How will the Israel-Palestine situation be resolved? A two-state solution? One-state? How will the war between Russia and Ukraine end? A negotiated solution? How will the China-Taiwan question be settled? By a one China, two systems finesse? One China, one system? One China, one Taiwan?
It's natural to think of concerns in international affairs in terms of problems. And it's understandable to want to find solutions to problems. This is especially true for a great power like the United States, which involves itself in most of the world's troubles. Even America can’t juggle a dozen balls forever.
A problem-solving approach also reflects American history. America's long isolation from the struggles of Europe and Asia caused Americans to think of wars as anomalies in a background of peace. There was self-deception in this attitude, for it neglected the chronic conflict between Euro-Americans and Native Americans. Nonetheless, Americans viewed themselves as a peace-loving people who occasionally and reluctantly went to war. The fighting typically resolved whatever problem gave rise to the conflict, and peace resumed.
The pattern persisted through the first half of the 20th century. America's involvement in the First World War Iasted 18 months; America's heavy lifting in the Second World War took about twice that long. Each war ended in a clear victory for the American side. America demobilized quickly after each war.
Then things changed. America remobilized during the Cold War, and it has remained on a war footing ever since. During the 40 years of the Cold War, American thinking about the world shifted from solving problems to managing them. The new attitude applied, at any rate, to America's principal problem: the Soviet Union. In the 1970s, Richard Nixon normalized the Cold War via the policy of detente.
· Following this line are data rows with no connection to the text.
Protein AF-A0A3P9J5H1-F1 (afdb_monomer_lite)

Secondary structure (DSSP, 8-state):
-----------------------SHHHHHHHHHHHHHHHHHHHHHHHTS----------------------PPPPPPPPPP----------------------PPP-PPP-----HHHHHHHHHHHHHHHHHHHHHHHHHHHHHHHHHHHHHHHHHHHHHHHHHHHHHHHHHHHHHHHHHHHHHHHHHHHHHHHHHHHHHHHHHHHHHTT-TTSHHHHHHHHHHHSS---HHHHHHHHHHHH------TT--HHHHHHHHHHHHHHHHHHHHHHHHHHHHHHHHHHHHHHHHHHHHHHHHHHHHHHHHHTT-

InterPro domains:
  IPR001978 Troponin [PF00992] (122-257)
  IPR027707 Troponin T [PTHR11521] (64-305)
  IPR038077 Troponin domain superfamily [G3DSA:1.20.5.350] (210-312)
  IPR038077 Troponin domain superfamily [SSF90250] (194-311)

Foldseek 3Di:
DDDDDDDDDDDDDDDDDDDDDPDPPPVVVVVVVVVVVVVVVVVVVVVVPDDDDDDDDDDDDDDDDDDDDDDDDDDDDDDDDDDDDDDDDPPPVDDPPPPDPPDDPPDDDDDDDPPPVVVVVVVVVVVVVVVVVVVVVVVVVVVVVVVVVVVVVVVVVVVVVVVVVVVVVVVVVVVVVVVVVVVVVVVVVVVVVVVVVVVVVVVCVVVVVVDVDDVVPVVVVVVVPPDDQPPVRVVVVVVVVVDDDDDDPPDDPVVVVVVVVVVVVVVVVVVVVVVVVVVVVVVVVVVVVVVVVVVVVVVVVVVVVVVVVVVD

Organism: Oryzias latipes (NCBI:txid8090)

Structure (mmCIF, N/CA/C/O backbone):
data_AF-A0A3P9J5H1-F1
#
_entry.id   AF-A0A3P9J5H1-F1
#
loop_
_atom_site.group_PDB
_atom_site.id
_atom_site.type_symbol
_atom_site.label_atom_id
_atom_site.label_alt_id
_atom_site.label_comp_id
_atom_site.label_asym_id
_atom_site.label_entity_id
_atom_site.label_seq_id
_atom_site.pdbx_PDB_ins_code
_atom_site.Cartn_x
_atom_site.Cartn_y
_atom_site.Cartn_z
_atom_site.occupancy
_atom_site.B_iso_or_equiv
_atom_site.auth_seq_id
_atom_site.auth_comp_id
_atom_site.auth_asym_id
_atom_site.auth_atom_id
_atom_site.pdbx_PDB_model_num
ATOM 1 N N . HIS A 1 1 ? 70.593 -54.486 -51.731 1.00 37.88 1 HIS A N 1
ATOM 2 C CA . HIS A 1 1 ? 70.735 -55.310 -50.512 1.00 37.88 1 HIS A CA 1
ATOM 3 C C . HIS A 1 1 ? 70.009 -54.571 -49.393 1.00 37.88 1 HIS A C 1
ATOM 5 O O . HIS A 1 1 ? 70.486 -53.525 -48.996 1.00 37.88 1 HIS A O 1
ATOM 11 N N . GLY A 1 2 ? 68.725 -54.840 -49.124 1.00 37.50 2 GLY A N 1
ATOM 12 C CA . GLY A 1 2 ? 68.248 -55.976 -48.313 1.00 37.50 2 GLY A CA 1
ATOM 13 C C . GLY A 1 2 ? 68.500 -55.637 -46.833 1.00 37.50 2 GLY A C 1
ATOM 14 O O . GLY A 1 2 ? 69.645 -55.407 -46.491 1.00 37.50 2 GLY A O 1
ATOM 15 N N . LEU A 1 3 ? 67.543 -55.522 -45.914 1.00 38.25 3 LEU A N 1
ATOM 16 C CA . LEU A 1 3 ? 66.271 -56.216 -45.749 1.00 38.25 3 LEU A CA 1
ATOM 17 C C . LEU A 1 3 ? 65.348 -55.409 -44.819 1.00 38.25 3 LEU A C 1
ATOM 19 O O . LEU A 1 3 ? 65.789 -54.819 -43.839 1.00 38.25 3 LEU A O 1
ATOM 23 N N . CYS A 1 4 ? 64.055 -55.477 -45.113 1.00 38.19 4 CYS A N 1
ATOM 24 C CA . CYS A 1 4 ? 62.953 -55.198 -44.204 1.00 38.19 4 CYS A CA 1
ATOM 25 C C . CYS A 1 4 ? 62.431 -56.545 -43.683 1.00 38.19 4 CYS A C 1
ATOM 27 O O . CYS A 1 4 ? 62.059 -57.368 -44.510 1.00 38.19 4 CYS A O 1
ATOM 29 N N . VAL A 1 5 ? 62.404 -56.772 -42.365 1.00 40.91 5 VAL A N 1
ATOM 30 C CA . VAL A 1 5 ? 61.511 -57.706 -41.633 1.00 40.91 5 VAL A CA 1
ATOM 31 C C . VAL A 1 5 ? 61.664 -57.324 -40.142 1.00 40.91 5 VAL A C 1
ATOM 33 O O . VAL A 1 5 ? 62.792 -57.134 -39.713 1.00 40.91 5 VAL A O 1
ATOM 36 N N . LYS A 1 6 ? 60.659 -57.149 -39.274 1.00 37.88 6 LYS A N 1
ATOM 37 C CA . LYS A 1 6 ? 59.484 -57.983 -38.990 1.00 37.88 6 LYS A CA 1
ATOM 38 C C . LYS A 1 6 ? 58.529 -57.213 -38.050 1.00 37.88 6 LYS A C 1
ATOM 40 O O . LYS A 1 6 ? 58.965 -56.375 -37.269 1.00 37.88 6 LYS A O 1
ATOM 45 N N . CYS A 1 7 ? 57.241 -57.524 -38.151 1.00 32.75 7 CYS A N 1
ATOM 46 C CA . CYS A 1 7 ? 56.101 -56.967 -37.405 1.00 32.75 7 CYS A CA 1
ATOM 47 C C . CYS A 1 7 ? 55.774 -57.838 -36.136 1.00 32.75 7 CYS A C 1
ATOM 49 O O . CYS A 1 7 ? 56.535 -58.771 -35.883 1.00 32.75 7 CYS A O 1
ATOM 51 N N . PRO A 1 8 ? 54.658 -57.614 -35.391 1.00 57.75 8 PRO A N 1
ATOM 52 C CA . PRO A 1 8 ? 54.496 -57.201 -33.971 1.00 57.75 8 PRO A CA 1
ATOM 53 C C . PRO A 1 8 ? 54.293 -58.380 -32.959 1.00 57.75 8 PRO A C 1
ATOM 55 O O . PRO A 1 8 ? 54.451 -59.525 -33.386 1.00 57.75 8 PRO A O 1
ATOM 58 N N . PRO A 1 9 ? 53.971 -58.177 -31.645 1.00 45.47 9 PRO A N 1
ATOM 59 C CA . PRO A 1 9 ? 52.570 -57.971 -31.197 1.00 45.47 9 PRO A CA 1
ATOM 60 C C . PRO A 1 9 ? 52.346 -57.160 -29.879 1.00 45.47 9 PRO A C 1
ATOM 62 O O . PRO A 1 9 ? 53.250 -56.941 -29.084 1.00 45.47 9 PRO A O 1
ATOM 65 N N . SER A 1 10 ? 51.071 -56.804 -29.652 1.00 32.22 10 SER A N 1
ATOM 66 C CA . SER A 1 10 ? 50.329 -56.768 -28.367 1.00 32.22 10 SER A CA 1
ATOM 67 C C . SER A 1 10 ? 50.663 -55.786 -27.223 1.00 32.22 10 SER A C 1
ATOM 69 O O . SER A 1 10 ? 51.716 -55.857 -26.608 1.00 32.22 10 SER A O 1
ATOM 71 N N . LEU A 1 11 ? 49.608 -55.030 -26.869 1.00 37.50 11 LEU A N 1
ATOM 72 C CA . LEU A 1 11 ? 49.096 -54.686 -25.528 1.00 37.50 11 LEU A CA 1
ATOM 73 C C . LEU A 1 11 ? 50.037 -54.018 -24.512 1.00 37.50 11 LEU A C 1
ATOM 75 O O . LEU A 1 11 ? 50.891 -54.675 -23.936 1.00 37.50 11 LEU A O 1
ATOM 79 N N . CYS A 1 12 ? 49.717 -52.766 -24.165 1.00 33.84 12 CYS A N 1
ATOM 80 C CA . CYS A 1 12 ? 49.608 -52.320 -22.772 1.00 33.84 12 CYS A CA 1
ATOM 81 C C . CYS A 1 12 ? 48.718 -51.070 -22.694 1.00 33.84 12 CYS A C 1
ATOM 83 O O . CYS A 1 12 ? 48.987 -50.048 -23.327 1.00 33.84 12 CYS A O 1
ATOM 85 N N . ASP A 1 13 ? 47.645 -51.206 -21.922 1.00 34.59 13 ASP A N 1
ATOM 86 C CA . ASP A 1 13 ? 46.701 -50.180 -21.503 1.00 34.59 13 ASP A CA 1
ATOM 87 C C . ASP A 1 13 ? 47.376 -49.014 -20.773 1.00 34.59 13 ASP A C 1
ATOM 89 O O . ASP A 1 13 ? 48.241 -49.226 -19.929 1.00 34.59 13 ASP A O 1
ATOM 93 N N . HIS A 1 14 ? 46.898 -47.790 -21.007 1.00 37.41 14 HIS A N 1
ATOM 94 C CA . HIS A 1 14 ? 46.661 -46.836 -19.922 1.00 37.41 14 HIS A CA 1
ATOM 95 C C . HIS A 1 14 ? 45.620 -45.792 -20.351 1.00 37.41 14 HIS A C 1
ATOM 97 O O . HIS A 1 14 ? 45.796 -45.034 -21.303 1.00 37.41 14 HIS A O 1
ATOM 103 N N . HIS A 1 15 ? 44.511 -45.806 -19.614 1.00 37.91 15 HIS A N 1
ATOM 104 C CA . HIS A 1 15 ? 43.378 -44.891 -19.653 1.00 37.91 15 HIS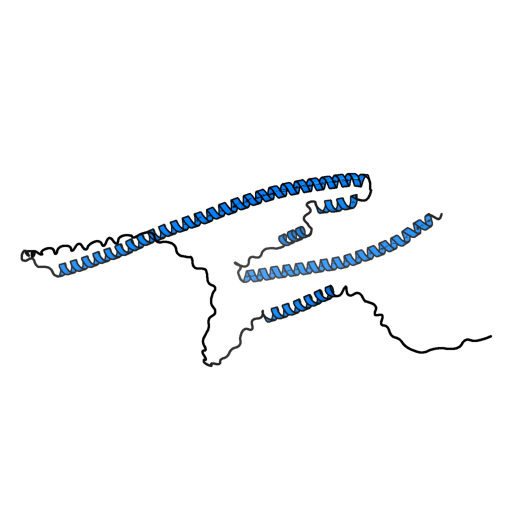 A CA 1
ATOM 105 C C . HIS A 1 15 ? 43.760 -43.413 -19.832 1.00 37.91 15 HIS A C 1
ATOM 107 O O . HIS A 1 15 ? 44.470 -42.848 -19.001 1.00 37.91 15 HIS A O 1
ATOM 113 N N . LEU A 1 16 ? 43.141 -42.751 -20.813 1.00 36.78 16 LEU A N 1
ATOM 114 C CA . LEU A 1 16 ? 43.006 -41.295 -20.834 1.00 36.78 16 LEU A CA 1
ATOM 115 C C . LEU A 1 16 ? 41.537 -40.925 -21.092 1.00 36.78 16 LEU A C 1
ATOM 117 O O . LEU A 1 16 ? 41.079 -40.827 -22.227 1.00 36.78 16 LEU A O 1
ATOM 121 N N . PHE A 1 17 ? 40.782 -40.768 -20.002 1.00 37.50 17 PHE A N 1
ATOM 122 C CA . PHE A 1 17 ? 39.452 -40.156 -20.005 1.00 37.50 17 PHE A CA 1
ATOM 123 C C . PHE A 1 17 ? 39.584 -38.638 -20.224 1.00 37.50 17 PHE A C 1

But the policy chafed conservatives. Ronald Reagan and others denounced the live-and-let-live philosophy of detente; Reagan put his policy toward the Soviet Union simply: “We win, they lose." When the Soviet Union collapsed in 1991, Reagan's approach appeared vindicated, as did the traditional American habit of treating foreign policy challenges as problems to be solved.
At first the retro approach seemed more plausible than ever. As the sole superpower, the United States should have been able to solve problems easily. Yet the problems were many and diffuse, unsuited to the tools developed for the bipolar contest with the Soviet Union. From the Balkans to the Caribbean to the Horn of Africa and China, America spent the 1990s swatting at flies, comparatively speaking, and mostly in vain.
Things got worse in the 21st century. The theme of American policy after September 11, 2001, was the war on terror; the name alone should have indicated how frustrating things would become. Weapons don't work against ideas; a strategy of asymmetrical warfare can’t sue for peace. America’s wars in Afghanistan and Iraq proved expensive failures.
Which brings us to the present. Talk of a solution to the problem of Israelis and Palestinians might be psychologically and politically necessary, but it ignores much of what has happened in the last 75 years. Prudence lies in managing the problem. Don't let it blow up into a larger war; don't let it drag Americans further into a conflict that doesn’t directly threaten the United States. And don’t be surprised if the problem remains unresolved 75 years from now.
A similar attitude should inform American policy toward Russia. Vladimir Putin's country is declining, but no faster than its neighbors. Russia will remain the primary power in the region for decades. And it won’t be giving up its nuclear weapons. Putin won't live forever, but he hasn't been governing alone. His successor might very well share his views regarding Russian interests. Unless the United States wants to police the longest land border in the world—a hopeless policy if ever there was one—American leaders are going to have to hunker down for a long stretch of managing Russia without starting a nuclear war.
As for China and Taiwan, wisdom lies in kicking this can down the road, and doing it again and again and again. Perhaps China’s growth is slowing, but China will remain much bigger and stronger than Taiwan for many generations. And it will always be much closer to Taiwan than America is. The status quo of the last fifty years isn’t ideal. But it’s worked well enough that none of the parties has felt compelled to disrupt it. American leaders should do what they can to avert such compulsions. The problem might not be solved, but the problem is preferable to any of the likely solutions.
“Things could be worse” doesn’t resound like a clarion. Sometimes it simply makes sense.